See Enis, 194 Ill. 2d at 377 (“The failure to satisfy either the deficiency prong or the prejudice prong of the Strickland test precludes a finding of ineffective assistance of counsel.”). For the same reasons, we conclude appellate counsel was not ineffective for failing to raise the issue on direct appeal. See Simms, 192 Ill. 2d at 362 (where the underlying issue lacks merit, a defendant suffers no prejudice; therefore, the reviewing court is not required to examine the merits of the claims not raised by appellate counsel). Because we conclude trial and appellate counsel were not ineffective, we find the trial court’s judgment was not manifestly erroneous.

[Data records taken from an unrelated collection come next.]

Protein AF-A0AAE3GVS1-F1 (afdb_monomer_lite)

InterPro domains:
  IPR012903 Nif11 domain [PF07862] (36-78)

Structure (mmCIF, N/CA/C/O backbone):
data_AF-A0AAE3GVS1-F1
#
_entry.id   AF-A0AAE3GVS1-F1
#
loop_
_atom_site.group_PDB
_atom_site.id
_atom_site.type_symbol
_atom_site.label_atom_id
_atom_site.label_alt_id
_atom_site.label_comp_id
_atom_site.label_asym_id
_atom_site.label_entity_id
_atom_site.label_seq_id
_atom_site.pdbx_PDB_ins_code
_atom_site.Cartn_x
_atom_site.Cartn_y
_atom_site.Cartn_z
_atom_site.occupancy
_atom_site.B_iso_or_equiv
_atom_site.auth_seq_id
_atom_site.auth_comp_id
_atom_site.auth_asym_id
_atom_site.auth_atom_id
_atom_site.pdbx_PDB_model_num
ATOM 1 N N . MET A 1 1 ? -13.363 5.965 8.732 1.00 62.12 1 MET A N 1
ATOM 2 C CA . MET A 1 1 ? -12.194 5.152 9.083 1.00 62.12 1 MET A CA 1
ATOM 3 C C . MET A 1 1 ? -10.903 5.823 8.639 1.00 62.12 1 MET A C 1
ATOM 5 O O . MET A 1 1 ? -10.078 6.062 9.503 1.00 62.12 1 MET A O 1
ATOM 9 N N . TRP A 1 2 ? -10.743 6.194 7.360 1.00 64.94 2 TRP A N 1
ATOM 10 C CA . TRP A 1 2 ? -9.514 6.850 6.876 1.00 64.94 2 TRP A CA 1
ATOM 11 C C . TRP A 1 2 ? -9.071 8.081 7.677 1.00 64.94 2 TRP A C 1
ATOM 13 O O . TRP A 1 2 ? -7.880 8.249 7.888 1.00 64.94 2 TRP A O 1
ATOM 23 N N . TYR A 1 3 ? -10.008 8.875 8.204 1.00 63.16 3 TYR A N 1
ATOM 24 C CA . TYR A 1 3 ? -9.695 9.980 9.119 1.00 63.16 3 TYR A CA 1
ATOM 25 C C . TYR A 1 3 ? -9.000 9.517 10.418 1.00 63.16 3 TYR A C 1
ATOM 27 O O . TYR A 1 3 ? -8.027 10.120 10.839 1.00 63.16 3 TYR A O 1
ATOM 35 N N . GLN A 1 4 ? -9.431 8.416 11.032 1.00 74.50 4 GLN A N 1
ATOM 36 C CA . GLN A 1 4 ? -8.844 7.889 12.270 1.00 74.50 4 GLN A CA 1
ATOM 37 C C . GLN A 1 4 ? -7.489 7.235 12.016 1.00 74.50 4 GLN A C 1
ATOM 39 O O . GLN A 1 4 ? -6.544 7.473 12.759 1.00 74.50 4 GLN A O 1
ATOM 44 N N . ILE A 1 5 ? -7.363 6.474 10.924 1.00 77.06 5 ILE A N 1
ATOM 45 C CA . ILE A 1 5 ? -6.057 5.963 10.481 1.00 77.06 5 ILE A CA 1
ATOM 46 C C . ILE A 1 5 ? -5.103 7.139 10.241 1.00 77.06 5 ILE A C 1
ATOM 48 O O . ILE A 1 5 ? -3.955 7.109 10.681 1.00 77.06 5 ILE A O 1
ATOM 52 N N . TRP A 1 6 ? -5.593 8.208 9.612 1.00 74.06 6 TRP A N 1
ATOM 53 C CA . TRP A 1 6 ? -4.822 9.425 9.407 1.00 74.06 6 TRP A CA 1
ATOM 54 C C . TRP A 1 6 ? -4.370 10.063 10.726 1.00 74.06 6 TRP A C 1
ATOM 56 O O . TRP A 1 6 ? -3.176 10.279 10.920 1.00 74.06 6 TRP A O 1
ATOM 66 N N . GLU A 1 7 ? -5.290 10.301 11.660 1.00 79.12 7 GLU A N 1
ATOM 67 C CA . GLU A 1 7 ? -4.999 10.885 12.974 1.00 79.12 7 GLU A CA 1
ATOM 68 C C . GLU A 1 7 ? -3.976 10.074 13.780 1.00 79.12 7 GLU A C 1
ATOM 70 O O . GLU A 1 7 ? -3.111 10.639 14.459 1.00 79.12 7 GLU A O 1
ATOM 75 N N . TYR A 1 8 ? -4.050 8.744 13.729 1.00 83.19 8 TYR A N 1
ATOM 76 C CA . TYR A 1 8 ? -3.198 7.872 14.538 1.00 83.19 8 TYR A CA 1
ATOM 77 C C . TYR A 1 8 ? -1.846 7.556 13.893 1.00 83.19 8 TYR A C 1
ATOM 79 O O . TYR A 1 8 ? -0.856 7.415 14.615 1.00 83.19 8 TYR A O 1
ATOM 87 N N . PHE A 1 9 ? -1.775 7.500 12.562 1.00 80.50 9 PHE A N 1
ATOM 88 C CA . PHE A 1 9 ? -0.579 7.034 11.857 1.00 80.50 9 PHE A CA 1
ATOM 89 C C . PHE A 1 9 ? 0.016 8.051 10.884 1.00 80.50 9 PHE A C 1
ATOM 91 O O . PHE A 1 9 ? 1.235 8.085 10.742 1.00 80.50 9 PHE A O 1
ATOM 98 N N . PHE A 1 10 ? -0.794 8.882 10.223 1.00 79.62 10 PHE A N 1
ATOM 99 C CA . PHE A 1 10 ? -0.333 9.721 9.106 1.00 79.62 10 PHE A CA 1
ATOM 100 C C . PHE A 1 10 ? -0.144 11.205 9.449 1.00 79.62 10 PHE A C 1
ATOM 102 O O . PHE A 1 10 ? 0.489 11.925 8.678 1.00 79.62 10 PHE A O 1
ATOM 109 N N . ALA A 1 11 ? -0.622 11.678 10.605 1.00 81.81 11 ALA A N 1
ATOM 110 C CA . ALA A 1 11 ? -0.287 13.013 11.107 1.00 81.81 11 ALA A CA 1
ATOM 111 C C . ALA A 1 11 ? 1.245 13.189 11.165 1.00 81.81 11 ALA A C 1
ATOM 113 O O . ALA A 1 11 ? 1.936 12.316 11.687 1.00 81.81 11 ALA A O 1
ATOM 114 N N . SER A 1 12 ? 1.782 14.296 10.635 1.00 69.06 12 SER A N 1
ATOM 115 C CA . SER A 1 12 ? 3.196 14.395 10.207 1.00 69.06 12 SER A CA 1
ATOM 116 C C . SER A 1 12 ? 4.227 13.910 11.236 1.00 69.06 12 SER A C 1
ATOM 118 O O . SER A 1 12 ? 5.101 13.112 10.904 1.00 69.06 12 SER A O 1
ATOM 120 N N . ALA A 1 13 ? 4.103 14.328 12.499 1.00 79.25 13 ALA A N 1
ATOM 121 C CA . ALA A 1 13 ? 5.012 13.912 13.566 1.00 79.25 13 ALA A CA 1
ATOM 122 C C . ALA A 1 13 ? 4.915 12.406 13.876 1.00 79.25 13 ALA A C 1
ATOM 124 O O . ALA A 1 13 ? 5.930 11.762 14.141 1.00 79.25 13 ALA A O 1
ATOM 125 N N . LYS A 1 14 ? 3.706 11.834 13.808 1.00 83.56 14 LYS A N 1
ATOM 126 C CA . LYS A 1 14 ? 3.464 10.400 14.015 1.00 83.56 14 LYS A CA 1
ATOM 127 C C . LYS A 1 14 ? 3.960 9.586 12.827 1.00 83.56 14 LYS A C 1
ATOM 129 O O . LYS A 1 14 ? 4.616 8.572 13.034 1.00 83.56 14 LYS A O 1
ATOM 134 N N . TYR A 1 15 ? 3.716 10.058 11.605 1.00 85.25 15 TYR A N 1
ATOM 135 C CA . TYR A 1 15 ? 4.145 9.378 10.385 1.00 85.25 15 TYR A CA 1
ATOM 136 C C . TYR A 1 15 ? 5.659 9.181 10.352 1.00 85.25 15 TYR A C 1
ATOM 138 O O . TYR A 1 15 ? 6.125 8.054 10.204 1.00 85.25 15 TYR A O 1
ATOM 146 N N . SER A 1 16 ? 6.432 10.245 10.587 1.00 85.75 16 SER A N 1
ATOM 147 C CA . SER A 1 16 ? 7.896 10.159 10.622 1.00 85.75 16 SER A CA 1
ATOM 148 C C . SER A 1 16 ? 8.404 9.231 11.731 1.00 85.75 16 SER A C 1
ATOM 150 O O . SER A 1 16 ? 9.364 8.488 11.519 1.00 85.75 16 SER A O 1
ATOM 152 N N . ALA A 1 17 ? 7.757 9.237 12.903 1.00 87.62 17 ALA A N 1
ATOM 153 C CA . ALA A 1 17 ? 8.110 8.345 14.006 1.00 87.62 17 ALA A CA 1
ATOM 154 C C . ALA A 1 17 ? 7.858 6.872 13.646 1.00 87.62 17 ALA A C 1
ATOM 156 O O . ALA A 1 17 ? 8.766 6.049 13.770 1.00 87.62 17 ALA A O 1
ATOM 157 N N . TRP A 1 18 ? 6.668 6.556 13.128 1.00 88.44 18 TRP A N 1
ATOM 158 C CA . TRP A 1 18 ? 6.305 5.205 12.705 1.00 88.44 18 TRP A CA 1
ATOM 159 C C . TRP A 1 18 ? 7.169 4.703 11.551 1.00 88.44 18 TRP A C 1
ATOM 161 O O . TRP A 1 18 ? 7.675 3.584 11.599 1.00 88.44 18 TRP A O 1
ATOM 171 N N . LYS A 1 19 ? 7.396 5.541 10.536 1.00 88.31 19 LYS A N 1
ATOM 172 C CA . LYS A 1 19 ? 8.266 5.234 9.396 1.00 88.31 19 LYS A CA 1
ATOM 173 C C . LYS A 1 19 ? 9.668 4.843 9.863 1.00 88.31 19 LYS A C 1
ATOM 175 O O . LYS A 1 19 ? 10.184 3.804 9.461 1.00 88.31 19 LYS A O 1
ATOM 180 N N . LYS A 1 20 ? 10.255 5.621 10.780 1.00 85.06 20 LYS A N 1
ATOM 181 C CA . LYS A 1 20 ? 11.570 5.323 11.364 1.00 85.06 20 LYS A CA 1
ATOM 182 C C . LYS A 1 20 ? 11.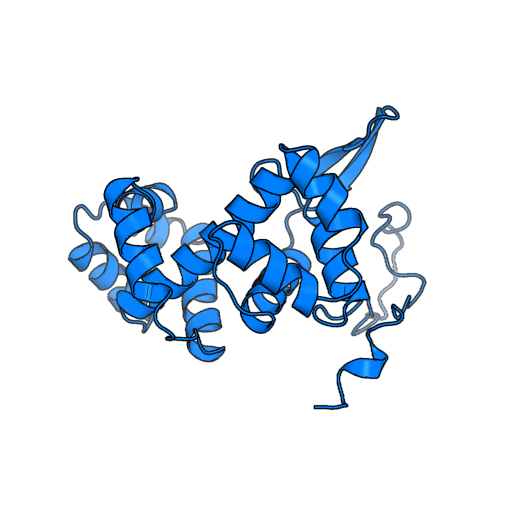562 4.043 12.201 1.00 85.06 20 LYS A C 1
ATOM 184 O O . LYS A 1 20 ? 12.515 3.272 12.131 1.00 85.06 20 LYS A O 1
ATOM 189 N N . GLN A 1 21 ? 10.509 3.820 12.985 1.00 85.44 21 GLN A N 1
ATOM 190 C CA . GLN A 1 21 ? 10.362 2.621 13.811 1.00 85.44 21 GLN A CA 1
ATOM 191 C C . GLN A 1 21 ? 10.283 1.350 12.954 1.00 85.44 21 GLN A C 1
ATOM 193 O O . GLN A 1 21 ? 10.941 0.361 13.261 1.00 85.44 21 GLN A O 1
ATOM 198 N N . PHE A 1 22 ? 9.517 1.376 11.863 1.00 83.75 22 PHE A N 1
ATOM 199 C CA . PHE A 1 22 ? 9.290 0.199 11.022 1.00 83.75 22 PHE A CA 1
ATOM 200 C C . PHE A 1 22 ? 10.373 -0.033 9.961 1.00 83.75 22 PHE A C 1
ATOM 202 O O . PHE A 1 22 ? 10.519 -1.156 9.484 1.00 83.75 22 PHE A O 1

¶ 99 III. CONCLUSION ¶ 100 For the reasons stated, we affirm the trial court’s judgment.
- 31 - ¶ 101 Affirmed.
¶ 102 JUSTICE CAVANAGH, dissenting in part: ¶ 103 I agree with the majority on the issues defendant raises on appeal. I write separately because I respectfully disagree with its decision to affirm the issue the State raises on appeal. For the reasons that follow, I would reverse the trial court’s decision granting defendant’s postconviction petition based on his claim his trial counsel had rendered ineffective assistance by failing to call alleged alibi witnesses.
¶ 104 The trial court granted defendant’s petition after (1) implicitly finding credible defendant’s claims Schultz had failed to investigate and call alleged alibi witnesses to testify, (2) finding King analogous, and (3) citing the weakness of the evidence as explained in the special concurrence in defendant’s direct appeal.

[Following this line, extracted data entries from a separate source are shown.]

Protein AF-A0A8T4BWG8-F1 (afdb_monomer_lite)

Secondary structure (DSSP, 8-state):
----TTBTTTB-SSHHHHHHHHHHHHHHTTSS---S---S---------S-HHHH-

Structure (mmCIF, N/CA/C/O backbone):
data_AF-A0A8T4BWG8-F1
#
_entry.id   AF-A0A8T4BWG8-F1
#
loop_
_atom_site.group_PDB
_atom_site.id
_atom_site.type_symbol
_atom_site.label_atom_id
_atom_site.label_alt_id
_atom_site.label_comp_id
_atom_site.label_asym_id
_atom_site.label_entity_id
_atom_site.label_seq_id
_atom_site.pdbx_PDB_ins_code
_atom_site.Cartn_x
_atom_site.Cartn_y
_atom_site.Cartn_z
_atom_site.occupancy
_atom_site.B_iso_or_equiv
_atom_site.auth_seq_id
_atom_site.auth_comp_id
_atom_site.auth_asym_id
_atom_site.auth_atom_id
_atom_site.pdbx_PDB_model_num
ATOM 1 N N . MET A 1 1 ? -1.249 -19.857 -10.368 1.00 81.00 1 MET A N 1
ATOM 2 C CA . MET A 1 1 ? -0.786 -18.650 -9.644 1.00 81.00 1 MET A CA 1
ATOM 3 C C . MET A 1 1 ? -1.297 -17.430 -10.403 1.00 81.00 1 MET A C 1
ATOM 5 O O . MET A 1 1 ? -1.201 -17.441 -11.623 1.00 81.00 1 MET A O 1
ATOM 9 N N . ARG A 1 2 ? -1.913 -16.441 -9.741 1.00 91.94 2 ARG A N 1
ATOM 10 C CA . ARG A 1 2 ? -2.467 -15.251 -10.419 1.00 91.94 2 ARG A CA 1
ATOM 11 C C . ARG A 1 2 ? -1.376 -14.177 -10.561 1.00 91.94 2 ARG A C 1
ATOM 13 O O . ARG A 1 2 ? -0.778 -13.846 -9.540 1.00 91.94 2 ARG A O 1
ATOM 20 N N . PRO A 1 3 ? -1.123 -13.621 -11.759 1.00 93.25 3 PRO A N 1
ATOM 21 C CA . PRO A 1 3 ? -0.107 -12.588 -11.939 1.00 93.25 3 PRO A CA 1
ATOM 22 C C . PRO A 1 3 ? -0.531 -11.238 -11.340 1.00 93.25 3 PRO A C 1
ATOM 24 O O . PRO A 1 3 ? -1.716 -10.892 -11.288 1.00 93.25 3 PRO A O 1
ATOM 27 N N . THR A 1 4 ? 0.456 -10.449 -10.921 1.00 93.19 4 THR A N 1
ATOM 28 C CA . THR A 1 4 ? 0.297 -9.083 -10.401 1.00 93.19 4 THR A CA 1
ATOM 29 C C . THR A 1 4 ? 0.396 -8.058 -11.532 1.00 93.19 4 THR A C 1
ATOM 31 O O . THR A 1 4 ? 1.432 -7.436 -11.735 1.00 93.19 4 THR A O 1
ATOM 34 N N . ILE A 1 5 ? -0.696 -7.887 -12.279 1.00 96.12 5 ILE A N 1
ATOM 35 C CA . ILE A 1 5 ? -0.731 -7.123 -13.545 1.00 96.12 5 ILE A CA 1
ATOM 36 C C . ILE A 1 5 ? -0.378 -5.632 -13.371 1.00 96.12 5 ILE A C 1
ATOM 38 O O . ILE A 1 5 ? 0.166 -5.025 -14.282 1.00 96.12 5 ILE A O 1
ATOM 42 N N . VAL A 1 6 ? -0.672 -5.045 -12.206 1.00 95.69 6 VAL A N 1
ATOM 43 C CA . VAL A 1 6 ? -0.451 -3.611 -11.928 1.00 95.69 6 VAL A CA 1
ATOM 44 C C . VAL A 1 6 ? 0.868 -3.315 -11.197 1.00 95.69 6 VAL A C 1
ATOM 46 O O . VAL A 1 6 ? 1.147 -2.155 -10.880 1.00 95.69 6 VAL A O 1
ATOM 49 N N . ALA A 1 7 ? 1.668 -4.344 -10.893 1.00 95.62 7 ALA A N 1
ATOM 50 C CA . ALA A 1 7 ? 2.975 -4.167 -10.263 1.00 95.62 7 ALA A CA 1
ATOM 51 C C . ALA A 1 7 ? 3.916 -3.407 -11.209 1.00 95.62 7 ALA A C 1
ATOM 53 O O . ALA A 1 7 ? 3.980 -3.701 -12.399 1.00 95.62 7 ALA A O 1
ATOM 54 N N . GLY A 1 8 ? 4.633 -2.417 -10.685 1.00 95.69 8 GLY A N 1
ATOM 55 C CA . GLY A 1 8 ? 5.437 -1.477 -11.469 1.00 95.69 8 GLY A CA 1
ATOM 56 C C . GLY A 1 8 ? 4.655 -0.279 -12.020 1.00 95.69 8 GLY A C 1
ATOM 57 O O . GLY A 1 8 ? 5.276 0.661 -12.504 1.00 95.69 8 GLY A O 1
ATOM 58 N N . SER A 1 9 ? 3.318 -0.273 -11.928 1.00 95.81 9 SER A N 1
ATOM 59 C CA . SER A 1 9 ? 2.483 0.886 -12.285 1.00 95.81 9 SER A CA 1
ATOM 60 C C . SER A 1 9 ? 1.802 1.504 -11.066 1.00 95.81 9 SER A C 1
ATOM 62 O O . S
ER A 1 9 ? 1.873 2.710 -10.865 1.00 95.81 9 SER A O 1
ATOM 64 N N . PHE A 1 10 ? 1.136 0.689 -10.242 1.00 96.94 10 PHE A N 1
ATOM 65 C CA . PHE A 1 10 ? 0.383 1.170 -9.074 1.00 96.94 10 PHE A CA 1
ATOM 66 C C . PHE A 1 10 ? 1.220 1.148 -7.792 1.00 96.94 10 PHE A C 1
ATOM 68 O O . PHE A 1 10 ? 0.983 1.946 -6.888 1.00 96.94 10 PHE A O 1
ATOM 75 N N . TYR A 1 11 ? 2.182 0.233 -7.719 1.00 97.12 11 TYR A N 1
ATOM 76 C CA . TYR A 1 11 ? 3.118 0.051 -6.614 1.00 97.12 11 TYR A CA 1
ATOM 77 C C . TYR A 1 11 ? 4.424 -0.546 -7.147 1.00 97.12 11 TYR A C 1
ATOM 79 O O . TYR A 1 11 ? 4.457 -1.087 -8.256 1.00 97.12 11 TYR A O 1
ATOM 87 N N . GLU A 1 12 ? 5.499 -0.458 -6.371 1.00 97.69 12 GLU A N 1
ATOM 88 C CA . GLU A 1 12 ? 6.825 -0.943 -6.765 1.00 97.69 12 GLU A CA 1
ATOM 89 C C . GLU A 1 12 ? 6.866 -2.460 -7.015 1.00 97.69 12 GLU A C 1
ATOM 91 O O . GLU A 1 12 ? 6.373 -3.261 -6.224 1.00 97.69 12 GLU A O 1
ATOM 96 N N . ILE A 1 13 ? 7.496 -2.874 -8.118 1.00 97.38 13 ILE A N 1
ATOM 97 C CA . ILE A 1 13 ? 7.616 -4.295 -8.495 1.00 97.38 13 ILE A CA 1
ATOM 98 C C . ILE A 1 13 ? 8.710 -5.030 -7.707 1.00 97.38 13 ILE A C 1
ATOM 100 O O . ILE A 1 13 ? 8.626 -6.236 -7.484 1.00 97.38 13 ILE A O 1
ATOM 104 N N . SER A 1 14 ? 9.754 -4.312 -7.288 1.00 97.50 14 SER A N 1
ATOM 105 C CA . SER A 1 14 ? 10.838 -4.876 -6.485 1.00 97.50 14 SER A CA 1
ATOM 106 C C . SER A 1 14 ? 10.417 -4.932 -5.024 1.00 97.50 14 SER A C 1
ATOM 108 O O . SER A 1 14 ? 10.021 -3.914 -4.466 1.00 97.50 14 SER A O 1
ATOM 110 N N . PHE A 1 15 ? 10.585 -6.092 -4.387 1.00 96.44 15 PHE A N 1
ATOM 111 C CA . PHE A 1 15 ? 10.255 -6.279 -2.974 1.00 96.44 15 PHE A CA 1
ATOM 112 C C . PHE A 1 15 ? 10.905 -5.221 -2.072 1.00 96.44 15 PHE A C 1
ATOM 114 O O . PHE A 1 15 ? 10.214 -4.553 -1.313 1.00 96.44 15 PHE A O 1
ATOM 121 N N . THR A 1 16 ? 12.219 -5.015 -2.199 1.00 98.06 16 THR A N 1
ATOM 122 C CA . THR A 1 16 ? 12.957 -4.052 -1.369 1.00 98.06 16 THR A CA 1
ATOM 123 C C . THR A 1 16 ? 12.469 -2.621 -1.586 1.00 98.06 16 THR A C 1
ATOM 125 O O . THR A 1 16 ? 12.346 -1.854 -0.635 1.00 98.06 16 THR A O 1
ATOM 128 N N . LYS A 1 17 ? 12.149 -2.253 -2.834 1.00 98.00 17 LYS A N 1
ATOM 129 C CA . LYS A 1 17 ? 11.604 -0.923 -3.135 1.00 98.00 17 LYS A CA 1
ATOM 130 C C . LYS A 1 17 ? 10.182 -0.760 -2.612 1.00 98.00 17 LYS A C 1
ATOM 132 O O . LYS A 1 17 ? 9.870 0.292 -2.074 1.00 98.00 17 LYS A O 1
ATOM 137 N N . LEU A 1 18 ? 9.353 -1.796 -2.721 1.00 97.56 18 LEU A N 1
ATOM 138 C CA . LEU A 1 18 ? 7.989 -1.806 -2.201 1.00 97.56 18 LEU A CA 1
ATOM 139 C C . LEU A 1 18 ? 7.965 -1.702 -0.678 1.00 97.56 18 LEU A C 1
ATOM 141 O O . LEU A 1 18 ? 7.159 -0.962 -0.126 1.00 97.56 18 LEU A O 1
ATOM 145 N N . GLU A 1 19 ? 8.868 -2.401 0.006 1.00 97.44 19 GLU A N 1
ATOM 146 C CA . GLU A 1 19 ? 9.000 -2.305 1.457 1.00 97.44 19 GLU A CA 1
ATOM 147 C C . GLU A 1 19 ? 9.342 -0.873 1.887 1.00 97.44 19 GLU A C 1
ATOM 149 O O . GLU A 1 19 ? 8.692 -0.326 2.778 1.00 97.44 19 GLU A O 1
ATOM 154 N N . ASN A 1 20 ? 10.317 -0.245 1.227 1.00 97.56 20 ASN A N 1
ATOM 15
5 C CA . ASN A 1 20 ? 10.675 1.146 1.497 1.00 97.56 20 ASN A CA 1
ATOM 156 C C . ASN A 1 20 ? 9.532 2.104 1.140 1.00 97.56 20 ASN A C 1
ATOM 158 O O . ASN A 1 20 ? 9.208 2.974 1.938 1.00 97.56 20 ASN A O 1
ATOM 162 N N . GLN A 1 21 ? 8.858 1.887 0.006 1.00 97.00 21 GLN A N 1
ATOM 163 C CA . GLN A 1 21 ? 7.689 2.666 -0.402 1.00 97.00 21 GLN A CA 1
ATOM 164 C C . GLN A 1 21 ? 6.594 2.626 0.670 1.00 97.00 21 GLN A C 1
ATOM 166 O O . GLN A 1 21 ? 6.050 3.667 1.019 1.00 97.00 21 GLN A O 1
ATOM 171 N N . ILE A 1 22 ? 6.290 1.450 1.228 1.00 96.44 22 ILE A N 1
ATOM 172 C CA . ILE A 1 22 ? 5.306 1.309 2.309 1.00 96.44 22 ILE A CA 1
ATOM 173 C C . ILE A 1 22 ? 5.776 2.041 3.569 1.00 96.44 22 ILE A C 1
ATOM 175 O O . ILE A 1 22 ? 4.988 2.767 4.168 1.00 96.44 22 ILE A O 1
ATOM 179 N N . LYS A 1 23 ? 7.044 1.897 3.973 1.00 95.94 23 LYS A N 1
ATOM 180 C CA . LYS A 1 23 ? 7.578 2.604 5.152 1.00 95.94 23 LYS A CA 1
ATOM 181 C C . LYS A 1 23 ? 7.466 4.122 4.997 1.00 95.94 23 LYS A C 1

¶ 105 While I agree the trial court was under no obligation to search the record for Schultz’s 2010 testimony, which the State had failed to bring to its attention, the majority makes much ado about the value of this evidence despite deciding to forgo its consideration. Nonetheless, the court mentioned this hole in defendant’s allegations when it noted Schultz’s strategic reasons for not investigating or calling the alleged alibi witnesses were unknown. His reasons were unknown because Schultz was never called to testify at the evidentiary hearing. This is not a conflict in the evidence to be resolved by the court as a fact finder. Rather, this was evidence never brought forth by defendant, who carried the burden at the third-stage evidentiary hearing. See Pendleton, 223 Ill. 2d at 472-73. Defendant offered no reason for not calling Schultz to testify. A search of the Attorney Registration and Disciplinary Commission website shows he is still, at the time of this court’s disposition, actively practicing law in Moline, Illinois. see Cordrey v. Prisoner Review Board, 2014 IL 117155, ¶ 12 n.3 (noting courts may take judicial notice of documents
- 32 - from readily verifiable sources of indisputable accuracy). The majority contends there is no authority that would have required defendant to call Schultz to testify in order to establish his claim and suggests the State could have equally called Schultz to testify but chose not to. First, the majority’s contention here misses the point. Defendant’s failure to call Schultz goes to defendant’s failure to carry his burden at the evidentiary hearing and demonstrates a significant distinction from King. Second, the majority’s suggestion the State could have called Schultz to testify incorrectly implies a burden shift to the State, when the entire evidentiary burden at the hearing remained with defendant. Additionally, the majority’s suggestion would have placed the State’s attorney in a potentially difficult ethical quandary with regard to Schultz’s duty to defendant as a former client. See, e.g., Ill. R. Prof’l Conduct (2010) R. 1.9(c)(1), (2) (eff. Jan. 1, 2010).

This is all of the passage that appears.